Media release: New Zealand ranks second to last in international packaging recyclability trial

The results are in and it seems New Zealand clean green image isn’t so squeaky clean when it comes to recycling packaging.

Consumer organisations, including Consumer NZ, from nine countries assessed packaging recyclability and labelling of 11 popular products.

New Zealand ranked second to last in the trial, with 57% of the packaging assessed as not recyclable – only Brazil fared worse. In comparison, Australia had a 14% non-recyclable rate. France, Hong Kong, India, Malaysia, Portugal, and the United Kingdom also participated.

Products assessed were available in each country. The five products that weren’t easily recyclable in Aotearoa were:

  • KitKat chocolate bar
  • M&M Peanut chocolates
  • Pringles chips
  • San Pellegrino Sparkling Water
  • Toblerone chocolate bar.

The packaging for Pringles was particularly bad, consisting of a tube made of mixed materials (plastic, cardboard, foil and aluminium) that can’t be easily separated. 

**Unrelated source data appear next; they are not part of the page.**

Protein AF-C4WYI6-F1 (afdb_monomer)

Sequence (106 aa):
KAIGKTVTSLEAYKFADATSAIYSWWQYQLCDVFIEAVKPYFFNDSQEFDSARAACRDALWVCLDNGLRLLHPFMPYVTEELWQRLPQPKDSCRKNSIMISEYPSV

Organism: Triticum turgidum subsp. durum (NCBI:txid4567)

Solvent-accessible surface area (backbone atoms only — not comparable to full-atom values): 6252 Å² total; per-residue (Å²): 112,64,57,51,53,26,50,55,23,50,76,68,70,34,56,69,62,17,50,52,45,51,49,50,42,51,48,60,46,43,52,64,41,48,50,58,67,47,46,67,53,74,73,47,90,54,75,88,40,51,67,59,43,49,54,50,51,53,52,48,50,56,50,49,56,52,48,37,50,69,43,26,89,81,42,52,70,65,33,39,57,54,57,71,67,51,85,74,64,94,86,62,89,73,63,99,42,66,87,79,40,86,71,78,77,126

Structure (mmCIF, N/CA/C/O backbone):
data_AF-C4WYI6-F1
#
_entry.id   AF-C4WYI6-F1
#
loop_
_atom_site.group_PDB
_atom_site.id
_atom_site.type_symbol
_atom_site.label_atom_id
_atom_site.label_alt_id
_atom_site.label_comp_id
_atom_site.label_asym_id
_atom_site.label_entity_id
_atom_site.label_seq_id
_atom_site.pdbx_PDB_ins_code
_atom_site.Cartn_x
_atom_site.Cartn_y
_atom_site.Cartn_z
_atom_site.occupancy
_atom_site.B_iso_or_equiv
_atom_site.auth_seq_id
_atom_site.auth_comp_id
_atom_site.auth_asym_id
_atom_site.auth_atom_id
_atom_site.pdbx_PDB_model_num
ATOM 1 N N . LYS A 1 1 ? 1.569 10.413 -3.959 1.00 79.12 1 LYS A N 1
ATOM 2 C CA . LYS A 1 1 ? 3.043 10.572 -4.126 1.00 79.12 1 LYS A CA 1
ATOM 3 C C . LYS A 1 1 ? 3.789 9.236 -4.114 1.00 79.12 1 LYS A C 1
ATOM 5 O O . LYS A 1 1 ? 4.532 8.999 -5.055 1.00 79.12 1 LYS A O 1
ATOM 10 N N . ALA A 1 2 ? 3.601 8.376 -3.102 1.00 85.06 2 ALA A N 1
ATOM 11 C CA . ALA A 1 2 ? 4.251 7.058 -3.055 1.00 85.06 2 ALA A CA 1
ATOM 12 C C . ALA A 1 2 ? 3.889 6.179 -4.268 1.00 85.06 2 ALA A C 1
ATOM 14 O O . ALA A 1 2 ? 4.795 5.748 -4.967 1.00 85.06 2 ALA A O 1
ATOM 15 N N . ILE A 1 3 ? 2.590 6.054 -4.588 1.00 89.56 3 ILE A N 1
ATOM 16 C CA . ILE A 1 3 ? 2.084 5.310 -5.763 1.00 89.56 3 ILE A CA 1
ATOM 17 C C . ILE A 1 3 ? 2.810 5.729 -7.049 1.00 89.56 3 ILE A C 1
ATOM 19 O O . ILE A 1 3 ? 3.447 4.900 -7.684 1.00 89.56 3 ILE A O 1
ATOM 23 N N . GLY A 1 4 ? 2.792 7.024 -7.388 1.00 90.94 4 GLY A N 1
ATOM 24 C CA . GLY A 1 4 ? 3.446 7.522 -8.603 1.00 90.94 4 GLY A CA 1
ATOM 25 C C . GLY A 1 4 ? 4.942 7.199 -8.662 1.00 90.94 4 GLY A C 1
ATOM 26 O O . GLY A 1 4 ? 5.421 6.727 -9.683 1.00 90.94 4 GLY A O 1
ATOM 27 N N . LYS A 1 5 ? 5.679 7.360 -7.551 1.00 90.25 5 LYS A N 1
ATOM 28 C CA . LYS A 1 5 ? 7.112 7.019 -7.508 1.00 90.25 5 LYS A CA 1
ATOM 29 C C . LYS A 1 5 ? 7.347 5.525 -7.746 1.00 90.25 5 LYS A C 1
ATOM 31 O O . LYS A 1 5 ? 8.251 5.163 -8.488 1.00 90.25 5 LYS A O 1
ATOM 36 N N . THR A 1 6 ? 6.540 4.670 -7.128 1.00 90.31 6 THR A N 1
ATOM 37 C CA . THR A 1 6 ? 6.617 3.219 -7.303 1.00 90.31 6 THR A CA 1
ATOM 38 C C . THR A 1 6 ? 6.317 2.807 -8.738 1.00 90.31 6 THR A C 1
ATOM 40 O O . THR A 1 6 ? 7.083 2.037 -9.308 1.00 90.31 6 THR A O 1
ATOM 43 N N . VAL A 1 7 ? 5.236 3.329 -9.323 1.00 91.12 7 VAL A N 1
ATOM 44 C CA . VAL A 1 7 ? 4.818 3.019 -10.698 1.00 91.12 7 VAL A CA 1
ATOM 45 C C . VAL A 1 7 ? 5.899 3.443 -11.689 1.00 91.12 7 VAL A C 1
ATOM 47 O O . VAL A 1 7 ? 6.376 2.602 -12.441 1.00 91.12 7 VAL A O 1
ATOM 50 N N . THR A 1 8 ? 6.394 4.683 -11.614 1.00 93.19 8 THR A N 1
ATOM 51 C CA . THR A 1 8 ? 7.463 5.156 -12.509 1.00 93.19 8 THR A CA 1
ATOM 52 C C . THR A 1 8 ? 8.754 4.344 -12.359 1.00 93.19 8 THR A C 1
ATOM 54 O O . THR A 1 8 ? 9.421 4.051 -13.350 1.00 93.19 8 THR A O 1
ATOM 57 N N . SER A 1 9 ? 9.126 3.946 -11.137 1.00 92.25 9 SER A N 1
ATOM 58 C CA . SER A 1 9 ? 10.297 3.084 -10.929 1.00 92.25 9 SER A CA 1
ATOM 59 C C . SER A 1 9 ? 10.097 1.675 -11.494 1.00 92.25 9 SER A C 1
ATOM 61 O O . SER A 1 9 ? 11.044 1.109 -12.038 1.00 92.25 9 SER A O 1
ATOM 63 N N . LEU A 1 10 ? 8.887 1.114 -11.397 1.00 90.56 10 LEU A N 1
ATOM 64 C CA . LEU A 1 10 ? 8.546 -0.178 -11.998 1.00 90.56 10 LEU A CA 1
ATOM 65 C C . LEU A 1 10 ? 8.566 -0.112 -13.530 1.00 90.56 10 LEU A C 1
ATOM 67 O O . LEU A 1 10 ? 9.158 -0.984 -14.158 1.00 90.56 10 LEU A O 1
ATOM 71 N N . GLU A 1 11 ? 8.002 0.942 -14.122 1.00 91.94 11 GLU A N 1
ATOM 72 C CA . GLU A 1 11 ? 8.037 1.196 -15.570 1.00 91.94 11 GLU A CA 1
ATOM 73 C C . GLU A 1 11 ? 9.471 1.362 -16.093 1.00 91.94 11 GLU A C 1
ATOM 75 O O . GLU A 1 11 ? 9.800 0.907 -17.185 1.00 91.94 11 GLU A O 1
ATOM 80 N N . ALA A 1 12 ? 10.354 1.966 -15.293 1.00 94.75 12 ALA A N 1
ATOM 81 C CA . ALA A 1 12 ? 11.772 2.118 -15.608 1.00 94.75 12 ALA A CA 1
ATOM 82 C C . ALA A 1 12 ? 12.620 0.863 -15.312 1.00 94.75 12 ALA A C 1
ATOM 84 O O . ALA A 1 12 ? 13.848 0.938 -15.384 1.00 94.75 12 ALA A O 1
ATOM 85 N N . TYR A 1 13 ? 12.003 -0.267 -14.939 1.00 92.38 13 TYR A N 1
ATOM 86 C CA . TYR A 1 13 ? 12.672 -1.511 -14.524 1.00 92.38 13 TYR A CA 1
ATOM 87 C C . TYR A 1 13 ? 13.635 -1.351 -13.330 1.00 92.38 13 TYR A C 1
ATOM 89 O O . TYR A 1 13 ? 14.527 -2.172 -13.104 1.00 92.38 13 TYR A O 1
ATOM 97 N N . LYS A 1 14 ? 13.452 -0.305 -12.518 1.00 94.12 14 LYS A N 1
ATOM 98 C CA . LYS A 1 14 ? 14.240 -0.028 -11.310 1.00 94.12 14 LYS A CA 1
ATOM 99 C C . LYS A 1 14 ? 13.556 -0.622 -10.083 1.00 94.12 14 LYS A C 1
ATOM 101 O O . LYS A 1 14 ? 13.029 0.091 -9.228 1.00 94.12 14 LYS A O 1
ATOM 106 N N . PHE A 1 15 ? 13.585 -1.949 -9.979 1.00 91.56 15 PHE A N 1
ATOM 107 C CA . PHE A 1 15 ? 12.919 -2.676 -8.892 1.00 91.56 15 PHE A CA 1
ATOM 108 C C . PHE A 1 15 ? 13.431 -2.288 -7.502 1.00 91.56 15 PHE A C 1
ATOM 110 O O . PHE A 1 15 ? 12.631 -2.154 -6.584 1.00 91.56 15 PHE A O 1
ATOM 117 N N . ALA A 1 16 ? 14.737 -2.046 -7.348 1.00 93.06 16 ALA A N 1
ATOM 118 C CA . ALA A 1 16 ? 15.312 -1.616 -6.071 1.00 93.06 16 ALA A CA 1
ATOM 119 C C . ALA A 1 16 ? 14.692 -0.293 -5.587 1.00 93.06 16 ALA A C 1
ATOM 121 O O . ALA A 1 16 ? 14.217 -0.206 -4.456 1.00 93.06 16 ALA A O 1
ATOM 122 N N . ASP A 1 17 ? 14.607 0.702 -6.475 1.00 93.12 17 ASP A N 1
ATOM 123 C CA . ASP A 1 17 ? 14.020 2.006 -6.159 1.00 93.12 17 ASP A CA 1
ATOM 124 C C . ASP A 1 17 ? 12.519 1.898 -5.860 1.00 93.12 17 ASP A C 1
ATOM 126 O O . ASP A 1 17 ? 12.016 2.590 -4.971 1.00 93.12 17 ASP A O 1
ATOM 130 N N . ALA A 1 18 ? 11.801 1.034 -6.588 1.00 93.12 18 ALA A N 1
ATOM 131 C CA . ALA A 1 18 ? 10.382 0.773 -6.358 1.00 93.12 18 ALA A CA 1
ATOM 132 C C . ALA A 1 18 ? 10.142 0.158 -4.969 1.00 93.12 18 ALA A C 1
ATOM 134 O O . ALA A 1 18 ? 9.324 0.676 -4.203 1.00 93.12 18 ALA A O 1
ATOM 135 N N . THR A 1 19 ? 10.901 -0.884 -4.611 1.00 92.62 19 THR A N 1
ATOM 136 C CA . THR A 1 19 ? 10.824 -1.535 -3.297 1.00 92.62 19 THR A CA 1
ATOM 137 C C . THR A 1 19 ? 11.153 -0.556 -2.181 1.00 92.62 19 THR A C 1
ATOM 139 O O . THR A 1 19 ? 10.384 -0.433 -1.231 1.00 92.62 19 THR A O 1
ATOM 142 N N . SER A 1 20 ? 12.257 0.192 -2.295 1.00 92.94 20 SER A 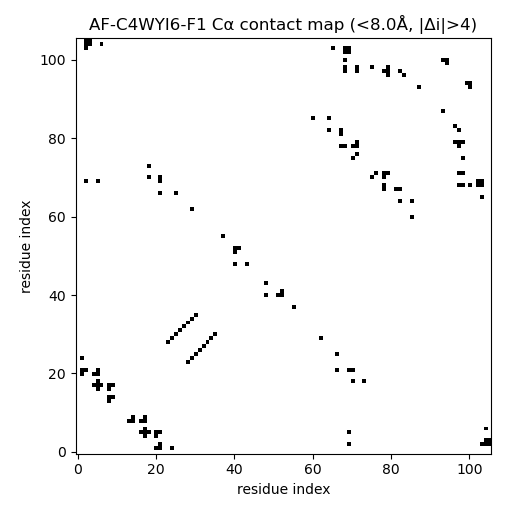N 1
ATOM 143 C CA . SER A 1 20 ? 12.651 1.170 -1.276 1.00 92.94 20 SER A CA 1
ATOM 144 C C . SER A 1 20 ? 11.612 2.280 -1.105 1.00 92.94 20 SER A C 1
ATOM 146 O O . SER A 1 20 ? 11.367 2.717 0.018 1.00 92.94 20 SER A O 1
ATOM 148 N N . ALA A 1 21 ? 10.968 2.723 -2.190 1.00 93.06 21 ALA A N 1
ATOM 149 C CA . ALA A 1 21 ? 9.911 3.729 -2.124 1.00 93.06 21 ALA A CA 1
ATOM 150 C C . ALA A 1 21 ? 8.664 3.222 -1.382 1.00 93.06 21 ALA A C 1
ATOM 152 O O . ALA A 1 21 ? 8.164 3.925 -0.501 1.00 93.06 21 ALA A O 1
ATOM 153 N N . ILE A 1 22 ? 8.184 2.014 -1.705 1.00 93.38 22 ILE A N 1
ATOM 154 C CA . ILE A 1 22 ? 7.023 1.416 -1.025 1.00 93.38 22 ILE A CA 1
ATOM 155 C C . ILE A 1 22 ? 7.354 1.147 0.438 1.00 93.38 22 ILE A C 1
ATOM 157 O O . ILE A 1 22 ? 6.578 1.510 1.317 1.00 93.38 22 ILE A O 1
ATOM 161 N N . TYR A 1 23 ? 8.510 0.541 0.701 1.00 92.62 23 TYR A N 1
ATOM 162 C CA . TYR A 1 23 ? 8.950 0.195 2.046 1.00 92.62 23 TYR A CA 1
ATOM 163 C C . TYR A 1 23 ? 9.051 1.433 2.941 1.00 92.62 23 TYR A C 1
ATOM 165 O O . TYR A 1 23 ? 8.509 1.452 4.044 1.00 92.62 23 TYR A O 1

“It’s disappointing to see how poorly New Zealand fared when it comes to packaging recyclability. With 57% of packaging assessed as not recyclable, there’s a lot of room for improvement. It certainly doesn’t line up with the clean green image we pride ourselves on,” Consumer NZ chief executive Jon Duffy said.

“Part of the issue is that our recycling capabilities vary greatly throughout the country.”

The trial found that no product was 100% recyclable and labelling was often unclear and confusing for consumers.

What can you do? 

  • Choose products with packaging that’s clear, sleeveless (or remove sleeves before dropping into your recycling bin), and made from plastics 1, 2 or 5.

  • Avoid mixed material packaging (for example, the Pringles tube).

  • Call on manufacturers to use more recyclable or alternative packaging, and to have clear labelling explaining how to recycle their packaging.

  • Take a few moments in the supermarket to choose a product that’s more recyclable.

  • Choose products that use recycled materials in their packaging.

  • Check with your council about what can and can’t be recycled in your area, and recycle as much as you can (and make sure it’s clean).